*WHAT YOU WILL DO*.
Go line by line through the records below. Copy whichever lines contain the string "Homo".

(Records excerpted from a collection)
────────
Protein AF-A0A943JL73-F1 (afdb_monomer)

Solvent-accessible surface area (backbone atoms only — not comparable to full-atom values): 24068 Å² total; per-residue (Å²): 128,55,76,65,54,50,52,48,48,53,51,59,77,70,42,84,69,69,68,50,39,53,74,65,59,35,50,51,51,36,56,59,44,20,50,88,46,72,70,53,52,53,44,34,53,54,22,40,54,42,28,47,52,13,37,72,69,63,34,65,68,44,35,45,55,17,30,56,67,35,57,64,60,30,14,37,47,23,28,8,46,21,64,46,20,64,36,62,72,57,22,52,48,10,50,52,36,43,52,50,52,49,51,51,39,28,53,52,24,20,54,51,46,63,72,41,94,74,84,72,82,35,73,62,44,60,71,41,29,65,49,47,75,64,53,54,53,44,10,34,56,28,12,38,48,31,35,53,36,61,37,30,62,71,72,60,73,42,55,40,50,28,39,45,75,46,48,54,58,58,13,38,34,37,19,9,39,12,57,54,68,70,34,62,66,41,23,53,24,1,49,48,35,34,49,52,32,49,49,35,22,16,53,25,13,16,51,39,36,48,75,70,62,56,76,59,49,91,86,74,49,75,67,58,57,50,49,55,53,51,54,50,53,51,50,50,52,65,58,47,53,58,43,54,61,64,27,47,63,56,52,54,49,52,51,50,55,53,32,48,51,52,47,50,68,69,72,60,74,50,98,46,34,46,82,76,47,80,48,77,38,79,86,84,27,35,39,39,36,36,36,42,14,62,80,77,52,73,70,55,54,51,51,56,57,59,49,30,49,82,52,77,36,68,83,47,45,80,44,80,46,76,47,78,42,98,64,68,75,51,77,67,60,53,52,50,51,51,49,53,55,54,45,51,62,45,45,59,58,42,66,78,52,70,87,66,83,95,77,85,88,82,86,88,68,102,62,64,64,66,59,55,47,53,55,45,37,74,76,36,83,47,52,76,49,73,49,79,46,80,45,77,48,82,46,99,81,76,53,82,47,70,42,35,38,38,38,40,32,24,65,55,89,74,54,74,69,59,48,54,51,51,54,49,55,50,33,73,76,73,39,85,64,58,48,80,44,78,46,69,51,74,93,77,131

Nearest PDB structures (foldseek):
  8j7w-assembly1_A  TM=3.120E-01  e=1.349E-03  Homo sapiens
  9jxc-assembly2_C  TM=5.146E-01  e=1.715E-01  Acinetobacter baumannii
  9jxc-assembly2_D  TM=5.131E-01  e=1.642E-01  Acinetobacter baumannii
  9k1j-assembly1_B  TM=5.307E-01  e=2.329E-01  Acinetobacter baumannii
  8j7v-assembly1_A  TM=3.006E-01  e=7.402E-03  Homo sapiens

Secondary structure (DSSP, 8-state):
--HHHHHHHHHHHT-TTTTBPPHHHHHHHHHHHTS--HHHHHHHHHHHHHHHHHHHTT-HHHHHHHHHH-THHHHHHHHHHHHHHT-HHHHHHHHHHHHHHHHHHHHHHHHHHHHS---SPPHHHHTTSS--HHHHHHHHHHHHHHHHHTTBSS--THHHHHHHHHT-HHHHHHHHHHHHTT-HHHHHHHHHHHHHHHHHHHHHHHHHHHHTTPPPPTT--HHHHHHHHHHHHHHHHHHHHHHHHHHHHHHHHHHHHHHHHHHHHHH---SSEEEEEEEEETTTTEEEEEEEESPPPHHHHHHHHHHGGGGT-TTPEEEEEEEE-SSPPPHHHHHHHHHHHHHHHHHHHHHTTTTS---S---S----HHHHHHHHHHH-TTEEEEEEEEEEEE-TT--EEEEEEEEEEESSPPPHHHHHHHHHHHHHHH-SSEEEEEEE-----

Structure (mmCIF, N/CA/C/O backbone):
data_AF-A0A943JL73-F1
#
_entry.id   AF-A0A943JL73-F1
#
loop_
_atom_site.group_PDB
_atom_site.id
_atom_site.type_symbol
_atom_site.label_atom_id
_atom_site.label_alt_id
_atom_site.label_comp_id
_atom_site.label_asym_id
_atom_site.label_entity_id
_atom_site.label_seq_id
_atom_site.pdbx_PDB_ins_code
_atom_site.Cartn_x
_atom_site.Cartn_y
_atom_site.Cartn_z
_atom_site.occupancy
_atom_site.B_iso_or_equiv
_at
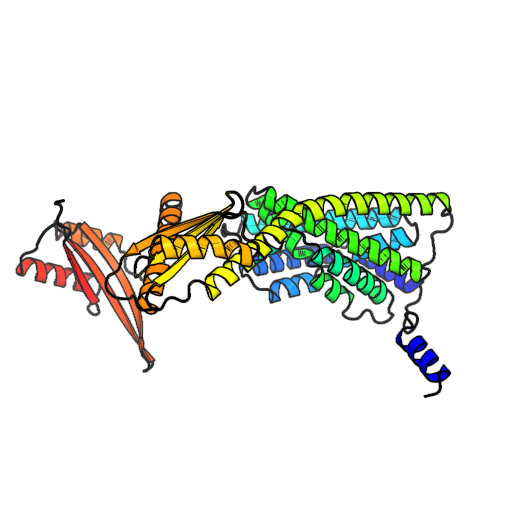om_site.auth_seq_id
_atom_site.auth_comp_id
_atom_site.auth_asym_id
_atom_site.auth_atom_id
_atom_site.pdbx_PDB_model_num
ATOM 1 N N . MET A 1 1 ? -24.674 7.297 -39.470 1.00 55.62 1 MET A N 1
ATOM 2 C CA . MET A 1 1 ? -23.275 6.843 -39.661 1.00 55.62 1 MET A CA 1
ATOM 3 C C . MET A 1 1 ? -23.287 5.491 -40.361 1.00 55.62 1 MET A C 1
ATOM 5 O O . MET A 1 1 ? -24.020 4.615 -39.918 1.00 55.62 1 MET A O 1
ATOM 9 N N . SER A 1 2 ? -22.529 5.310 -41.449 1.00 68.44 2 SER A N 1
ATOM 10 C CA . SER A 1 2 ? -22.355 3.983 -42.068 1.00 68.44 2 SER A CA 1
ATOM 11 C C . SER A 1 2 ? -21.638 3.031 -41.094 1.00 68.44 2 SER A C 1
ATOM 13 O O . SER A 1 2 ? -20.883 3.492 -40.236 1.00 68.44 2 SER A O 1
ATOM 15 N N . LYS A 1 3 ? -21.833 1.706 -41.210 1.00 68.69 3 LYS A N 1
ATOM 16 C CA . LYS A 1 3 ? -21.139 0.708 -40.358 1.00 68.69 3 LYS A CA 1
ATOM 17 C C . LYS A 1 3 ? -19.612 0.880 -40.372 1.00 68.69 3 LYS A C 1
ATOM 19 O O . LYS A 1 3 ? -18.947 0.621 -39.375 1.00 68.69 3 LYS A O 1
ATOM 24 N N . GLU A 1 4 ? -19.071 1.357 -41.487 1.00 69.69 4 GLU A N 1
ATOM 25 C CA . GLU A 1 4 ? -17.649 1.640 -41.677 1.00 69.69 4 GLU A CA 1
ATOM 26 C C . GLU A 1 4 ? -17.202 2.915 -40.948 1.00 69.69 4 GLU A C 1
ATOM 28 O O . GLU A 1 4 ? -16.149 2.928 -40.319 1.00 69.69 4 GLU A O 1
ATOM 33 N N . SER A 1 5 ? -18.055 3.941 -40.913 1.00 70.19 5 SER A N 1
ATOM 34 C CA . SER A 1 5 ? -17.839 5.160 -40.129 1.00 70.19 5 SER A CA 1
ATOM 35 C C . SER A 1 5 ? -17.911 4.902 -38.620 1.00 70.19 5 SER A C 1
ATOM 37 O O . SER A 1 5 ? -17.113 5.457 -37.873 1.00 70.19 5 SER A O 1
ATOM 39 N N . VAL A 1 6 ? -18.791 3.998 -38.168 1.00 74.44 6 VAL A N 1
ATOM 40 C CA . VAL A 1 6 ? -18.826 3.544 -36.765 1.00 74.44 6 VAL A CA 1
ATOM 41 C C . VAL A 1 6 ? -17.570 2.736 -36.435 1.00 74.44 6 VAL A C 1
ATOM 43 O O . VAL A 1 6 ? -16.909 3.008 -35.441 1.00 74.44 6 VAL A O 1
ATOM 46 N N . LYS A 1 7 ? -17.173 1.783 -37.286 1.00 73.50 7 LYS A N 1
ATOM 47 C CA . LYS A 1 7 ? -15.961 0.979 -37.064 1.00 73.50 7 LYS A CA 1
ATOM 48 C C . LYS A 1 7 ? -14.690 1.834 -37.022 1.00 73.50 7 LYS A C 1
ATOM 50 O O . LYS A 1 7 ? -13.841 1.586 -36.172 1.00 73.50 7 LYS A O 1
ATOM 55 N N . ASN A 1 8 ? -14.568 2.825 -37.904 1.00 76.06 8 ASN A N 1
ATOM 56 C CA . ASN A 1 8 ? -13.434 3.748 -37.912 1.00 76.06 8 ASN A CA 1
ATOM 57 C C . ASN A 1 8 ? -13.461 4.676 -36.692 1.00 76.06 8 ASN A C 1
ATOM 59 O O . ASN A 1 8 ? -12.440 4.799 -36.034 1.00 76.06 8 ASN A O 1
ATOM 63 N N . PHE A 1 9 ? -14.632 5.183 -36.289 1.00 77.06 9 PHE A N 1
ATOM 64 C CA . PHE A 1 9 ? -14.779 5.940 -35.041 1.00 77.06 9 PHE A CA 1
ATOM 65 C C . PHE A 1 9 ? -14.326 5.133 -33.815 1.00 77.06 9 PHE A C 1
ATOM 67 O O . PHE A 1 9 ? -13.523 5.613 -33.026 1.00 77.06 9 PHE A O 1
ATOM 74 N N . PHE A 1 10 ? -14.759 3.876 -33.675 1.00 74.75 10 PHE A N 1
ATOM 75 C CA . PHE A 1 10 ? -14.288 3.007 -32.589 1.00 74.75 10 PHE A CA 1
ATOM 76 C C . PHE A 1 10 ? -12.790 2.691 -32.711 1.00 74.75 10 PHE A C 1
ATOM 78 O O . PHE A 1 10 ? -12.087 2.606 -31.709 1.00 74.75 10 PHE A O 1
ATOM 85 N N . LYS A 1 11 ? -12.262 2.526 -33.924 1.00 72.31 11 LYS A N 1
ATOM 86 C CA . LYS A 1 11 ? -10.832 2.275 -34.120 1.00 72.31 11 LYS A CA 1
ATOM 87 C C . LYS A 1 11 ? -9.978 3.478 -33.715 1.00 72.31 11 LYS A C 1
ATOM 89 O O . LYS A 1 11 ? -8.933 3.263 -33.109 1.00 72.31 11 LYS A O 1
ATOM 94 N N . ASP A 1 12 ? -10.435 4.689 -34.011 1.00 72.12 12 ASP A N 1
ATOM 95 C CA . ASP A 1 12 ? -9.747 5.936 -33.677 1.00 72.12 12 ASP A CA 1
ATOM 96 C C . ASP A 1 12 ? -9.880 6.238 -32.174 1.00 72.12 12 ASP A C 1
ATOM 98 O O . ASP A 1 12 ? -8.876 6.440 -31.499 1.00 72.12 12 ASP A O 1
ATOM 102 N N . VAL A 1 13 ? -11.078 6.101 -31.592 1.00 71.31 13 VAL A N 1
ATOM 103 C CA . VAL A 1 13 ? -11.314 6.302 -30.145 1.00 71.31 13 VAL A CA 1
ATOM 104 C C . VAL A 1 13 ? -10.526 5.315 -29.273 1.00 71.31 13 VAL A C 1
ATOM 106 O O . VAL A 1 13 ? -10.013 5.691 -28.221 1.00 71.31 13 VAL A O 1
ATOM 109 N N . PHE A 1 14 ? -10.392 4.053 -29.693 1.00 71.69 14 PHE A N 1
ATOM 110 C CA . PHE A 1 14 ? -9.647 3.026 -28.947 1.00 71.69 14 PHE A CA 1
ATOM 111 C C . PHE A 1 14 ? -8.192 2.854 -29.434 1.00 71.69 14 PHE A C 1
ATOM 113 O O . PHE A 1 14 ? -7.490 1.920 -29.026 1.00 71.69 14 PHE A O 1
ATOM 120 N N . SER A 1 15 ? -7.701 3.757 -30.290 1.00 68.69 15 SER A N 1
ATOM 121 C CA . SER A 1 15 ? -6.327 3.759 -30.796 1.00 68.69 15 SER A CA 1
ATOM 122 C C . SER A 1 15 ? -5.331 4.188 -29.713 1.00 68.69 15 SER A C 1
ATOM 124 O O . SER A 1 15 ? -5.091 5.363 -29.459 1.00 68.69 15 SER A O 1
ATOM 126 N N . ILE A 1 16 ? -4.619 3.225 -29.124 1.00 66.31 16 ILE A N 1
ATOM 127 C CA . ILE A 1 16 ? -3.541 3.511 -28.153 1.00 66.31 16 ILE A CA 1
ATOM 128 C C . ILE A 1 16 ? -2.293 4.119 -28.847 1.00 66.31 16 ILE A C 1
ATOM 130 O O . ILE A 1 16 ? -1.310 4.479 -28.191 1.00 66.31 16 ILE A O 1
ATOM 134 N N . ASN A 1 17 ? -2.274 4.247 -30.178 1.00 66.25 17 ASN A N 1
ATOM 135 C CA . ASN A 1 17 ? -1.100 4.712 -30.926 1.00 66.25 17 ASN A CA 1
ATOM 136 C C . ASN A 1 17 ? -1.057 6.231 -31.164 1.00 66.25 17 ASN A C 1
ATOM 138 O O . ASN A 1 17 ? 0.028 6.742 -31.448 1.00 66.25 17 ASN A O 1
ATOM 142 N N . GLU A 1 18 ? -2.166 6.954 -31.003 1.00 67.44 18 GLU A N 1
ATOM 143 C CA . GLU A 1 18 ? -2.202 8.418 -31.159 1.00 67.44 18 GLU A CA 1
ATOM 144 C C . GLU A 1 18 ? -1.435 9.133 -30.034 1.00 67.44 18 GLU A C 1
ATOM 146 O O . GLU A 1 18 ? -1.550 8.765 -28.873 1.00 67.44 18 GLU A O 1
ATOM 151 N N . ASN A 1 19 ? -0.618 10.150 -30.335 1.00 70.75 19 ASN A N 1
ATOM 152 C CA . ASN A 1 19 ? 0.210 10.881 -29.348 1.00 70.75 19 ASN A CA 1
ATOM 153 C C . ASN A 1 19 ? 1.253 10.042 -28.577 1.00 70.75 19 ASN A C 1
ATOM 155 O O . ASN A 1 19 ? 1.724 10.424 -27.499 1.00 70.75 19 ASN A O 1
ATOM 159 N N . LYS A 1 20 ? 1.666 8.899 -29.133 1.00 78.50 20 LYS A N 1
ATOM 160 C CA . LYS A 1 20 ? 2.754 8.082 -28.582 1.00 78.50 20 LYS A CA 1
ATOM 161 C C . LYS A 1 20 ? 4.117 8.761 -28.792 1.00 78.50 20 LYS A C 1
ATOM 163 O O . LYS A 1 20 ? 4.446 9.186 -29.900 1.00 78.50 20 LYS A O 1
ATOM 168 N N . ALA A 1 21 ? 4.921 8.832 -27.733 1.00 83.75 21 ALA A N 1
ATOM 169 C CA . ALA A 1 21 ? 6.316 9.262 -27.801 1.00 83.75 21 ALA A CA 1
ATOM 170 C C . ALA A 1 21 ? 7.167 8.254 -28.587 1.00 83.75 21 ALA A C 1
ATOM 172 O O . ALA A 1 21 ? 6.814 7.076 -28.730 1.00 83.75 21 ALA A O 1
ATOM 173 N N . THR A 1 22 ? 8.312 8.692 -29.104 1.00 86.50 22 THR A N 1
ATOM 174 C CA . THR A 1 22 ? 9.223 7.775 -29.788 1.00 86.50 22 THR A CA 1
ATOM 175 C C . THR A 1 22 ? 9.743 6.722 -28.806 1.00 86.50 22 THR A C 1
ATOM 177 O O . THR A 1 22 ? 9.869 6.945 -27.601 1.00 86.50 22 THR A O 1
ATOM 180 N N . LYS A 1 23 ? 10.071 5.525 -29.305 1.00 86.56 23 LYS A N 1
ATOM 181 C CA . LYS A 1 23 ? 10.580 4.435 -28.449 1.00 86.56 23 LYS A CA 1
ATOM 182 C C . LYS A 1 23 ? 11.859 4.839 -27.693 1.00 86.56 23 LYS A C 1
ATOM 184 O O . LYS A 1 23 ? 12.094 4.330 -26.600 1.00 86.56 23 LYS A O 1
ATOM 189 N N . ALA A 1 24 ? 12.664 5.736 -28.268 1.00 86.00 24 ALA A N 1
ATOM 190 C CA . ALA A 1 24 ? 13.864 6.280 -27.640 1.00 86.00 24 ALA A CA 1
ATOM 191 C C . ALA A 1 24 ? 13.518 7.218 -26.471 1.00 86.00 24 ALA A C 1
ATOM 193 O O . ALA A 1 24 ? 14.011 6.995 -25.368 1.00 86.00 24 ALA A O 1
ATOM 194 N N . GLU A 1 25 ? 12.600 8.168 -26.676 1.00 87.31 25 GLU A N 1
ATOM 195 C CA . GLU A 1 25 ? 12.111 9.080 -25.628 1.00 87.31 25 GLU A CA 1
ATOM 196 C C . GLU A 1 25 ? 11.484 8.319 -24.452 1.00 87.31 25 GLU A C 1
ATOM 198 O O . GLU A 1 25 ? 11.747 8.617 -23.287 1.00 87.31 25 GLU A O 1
────────
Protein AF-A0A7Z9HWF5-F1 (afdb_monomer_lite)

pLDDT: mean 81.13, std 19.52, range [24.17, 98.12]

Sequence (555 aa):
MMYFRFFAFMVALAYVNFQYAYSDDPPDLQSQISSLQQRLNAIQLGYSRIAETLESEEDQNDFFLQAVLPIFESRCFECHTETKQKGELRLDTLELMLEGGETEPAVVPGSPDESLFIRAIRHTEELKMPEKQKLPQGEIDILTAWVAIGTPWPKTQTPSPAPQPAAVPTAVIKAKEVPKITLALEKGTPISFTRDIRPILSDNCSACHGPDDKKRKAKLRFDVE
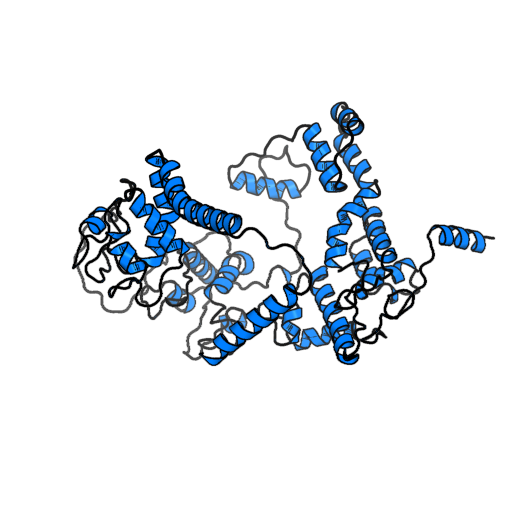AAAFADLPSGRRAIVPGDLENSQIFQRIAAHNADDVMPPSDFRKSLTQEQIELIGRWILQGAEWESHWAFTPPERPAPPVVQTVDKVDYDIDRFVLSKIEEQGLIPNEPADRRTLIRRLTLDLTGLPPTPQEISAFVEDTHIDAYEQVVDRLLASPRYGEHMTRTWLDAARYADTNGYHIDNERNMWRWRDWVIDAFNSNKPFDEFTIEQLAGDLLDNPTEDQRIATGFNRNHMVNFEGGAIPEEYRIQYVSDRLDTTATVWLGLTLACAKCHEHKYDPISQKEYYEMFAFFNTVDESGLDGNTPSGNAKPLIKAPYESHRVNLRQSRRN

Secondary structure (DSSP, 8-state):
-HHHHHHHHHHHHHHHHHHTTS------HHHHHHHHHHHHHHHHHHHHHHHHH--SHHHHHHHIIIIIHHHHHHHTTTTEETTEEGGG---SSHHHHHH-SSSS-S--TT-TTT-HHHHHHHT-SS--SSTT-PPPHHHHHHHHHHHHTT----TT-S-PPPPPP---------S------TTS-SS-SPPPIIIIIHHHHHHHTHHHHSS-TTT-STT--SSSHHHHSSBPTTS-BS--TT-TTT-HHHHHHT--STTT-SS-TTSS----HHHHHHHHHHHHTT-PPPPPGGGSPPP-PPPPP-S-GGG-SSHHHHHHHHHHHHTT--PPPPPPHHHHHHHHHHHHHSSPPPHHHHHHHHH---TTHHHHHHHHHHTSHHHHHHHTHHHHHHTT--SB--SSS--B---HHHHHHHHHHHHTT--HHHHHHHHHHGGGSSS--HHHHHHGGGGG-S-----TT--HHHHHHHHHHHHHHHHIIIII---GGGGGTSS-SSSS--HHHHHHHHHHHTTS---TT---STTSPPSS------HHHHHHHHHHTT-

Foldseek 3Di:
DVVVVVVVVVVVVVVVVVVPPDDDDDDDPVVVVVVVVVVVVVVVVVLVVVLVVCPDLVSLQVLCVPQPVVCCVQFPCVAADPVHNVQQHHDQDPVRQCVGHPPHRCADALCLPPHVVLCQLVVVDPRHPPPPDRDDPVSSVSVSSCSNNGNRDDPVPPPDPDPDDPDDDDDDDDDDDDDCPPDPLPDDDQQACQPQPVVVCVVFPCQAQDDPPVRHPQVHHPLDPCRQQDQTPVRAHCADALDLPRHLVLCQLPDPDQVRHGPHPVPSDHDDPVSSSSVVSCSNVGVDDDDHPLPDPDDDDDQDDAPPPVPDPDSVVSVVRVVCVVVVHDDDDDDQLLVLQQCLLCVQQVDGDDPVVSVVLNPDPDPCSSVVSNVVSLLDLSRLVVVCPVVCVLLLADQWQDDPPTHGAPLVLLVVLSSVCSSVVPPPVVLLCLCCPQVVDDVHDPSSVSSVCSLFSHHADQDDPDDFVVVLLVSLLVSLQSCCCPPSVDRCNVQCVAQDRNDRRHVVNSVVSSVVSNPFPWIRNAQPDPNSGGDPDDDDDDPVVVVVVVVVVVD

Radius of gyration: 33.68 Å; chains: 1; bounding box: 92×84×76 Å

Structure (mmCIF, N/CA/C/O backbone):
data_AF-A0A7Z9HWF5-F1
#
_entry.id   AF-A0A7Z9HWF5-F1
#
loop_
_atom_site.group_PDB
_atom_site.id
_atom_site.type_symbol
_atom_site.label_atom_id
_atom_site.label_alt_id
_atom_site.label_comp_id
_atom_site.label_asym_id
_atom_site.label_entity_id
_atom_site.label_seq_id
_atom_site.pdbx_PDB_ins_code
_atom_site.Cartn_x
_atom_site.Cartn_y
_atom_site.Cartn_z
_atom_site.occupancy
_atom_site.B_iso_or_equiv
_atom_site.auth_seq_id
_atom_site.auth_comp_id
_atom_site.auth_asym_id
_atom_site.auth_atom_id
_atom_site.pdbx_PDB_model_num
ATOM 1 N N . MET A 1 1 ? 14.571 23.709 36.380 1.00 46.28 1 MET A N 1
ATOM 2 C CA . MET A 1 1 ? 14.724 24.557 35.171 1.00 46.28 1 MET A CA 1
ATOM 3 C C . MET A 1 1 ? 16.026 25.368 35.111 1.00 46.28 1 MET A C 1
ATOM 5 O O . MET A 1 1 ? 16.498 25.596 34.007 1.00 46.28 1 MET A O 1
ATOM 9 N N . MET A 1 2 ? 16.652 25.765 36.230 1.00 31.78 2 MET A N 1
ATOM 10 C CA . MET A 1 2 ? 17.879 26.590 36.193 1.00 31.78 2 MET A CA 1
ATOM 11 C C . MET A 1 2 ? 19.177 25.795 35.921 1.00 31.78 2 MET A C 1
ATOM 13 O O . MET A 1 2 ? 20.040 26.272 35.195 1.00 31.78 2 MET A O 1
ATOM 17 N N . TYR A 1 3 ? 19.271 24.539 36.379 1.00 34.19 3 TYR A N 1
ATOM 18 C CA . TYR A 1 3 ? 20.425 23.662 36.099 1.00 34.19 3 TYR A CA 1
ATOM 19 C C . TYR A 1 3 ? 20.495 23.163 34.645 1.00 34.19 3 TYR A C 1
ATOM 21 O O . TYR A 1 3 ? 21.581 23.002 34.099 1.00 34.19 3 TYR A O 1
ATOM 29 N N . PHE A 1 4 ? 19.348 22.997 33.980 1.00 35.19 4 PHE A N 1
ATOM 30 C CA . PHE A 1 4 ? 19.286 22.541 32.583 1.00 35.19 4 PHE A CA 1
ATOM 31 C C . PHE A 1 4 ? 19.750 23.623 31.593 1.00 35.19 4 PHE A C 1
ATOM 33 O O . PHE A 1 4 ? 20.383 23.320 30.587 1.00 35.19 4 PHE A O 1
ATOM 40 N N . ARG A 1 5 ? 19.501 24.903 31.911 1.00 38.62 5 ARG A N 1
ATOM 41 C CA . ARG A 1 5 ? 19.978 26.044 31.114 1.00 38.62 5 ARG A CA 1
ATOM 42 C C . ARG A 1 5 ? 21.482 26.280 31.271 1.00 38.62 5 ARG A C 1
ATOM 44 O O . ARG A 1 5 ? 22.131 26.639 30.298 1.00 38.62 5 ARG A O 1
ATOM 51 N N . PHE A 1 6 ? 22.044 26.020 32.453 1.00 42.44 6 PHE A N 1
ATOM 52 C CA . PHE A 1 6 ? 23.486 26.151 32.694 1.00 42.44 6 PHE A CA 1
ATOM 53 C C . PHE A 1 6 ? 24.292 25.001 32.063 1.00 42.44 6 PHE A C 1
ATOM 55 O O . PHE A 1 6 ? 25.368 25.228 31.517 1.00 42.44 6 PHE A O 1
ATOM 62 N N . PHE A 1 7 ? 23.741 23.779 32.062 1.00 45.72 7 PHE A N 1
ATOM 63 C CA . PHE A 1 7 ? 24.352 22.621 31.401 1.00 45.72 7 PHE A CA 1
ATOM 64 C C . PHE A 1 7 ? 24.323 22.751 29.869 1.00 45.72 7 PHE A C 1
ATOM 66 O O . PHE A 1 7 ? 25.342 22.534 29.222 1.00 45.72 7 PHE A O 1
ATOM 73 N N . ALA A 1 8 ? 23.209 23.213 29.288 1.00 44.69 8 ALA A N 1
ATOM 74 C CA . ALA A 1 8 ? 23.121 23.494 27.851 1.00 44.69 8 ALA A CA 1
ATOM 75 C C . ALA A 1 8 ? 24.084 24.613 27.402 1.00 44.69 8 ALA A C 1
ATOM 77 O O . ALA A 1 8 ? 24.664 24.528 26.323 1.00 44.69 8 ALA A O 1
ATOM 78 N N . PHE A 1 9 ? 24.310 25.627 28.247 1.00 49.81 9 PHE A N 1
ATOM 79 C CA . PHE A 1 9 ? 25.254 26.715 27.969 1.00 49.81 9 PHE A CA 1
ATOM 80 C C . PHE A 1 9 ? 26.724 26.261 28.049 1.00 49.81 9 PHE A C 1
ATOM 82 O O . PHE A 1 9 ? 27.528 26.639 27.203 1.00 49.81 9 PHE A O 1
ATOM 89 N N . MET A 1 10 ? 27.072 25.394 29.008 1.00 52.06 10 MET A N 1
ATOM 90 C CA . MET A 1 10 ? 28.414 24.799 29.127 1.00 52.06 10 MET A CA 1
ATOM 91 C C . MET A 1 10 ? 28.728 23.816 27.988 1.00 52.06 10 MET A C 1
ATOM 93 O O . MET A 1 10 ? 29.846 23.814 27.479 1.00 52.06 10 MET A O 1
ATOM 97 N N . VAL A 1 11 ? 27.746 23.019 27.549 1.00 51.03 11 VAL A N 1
────────
*WRITTEN SOLUTION*.
  8j7w-assembly1_A  TM=3.120E-01  e=1.349E-03  Homo sapiens
  8j7v-assembly1_A  TM=3.006E-01  e=7.402E-03  Homo sapiens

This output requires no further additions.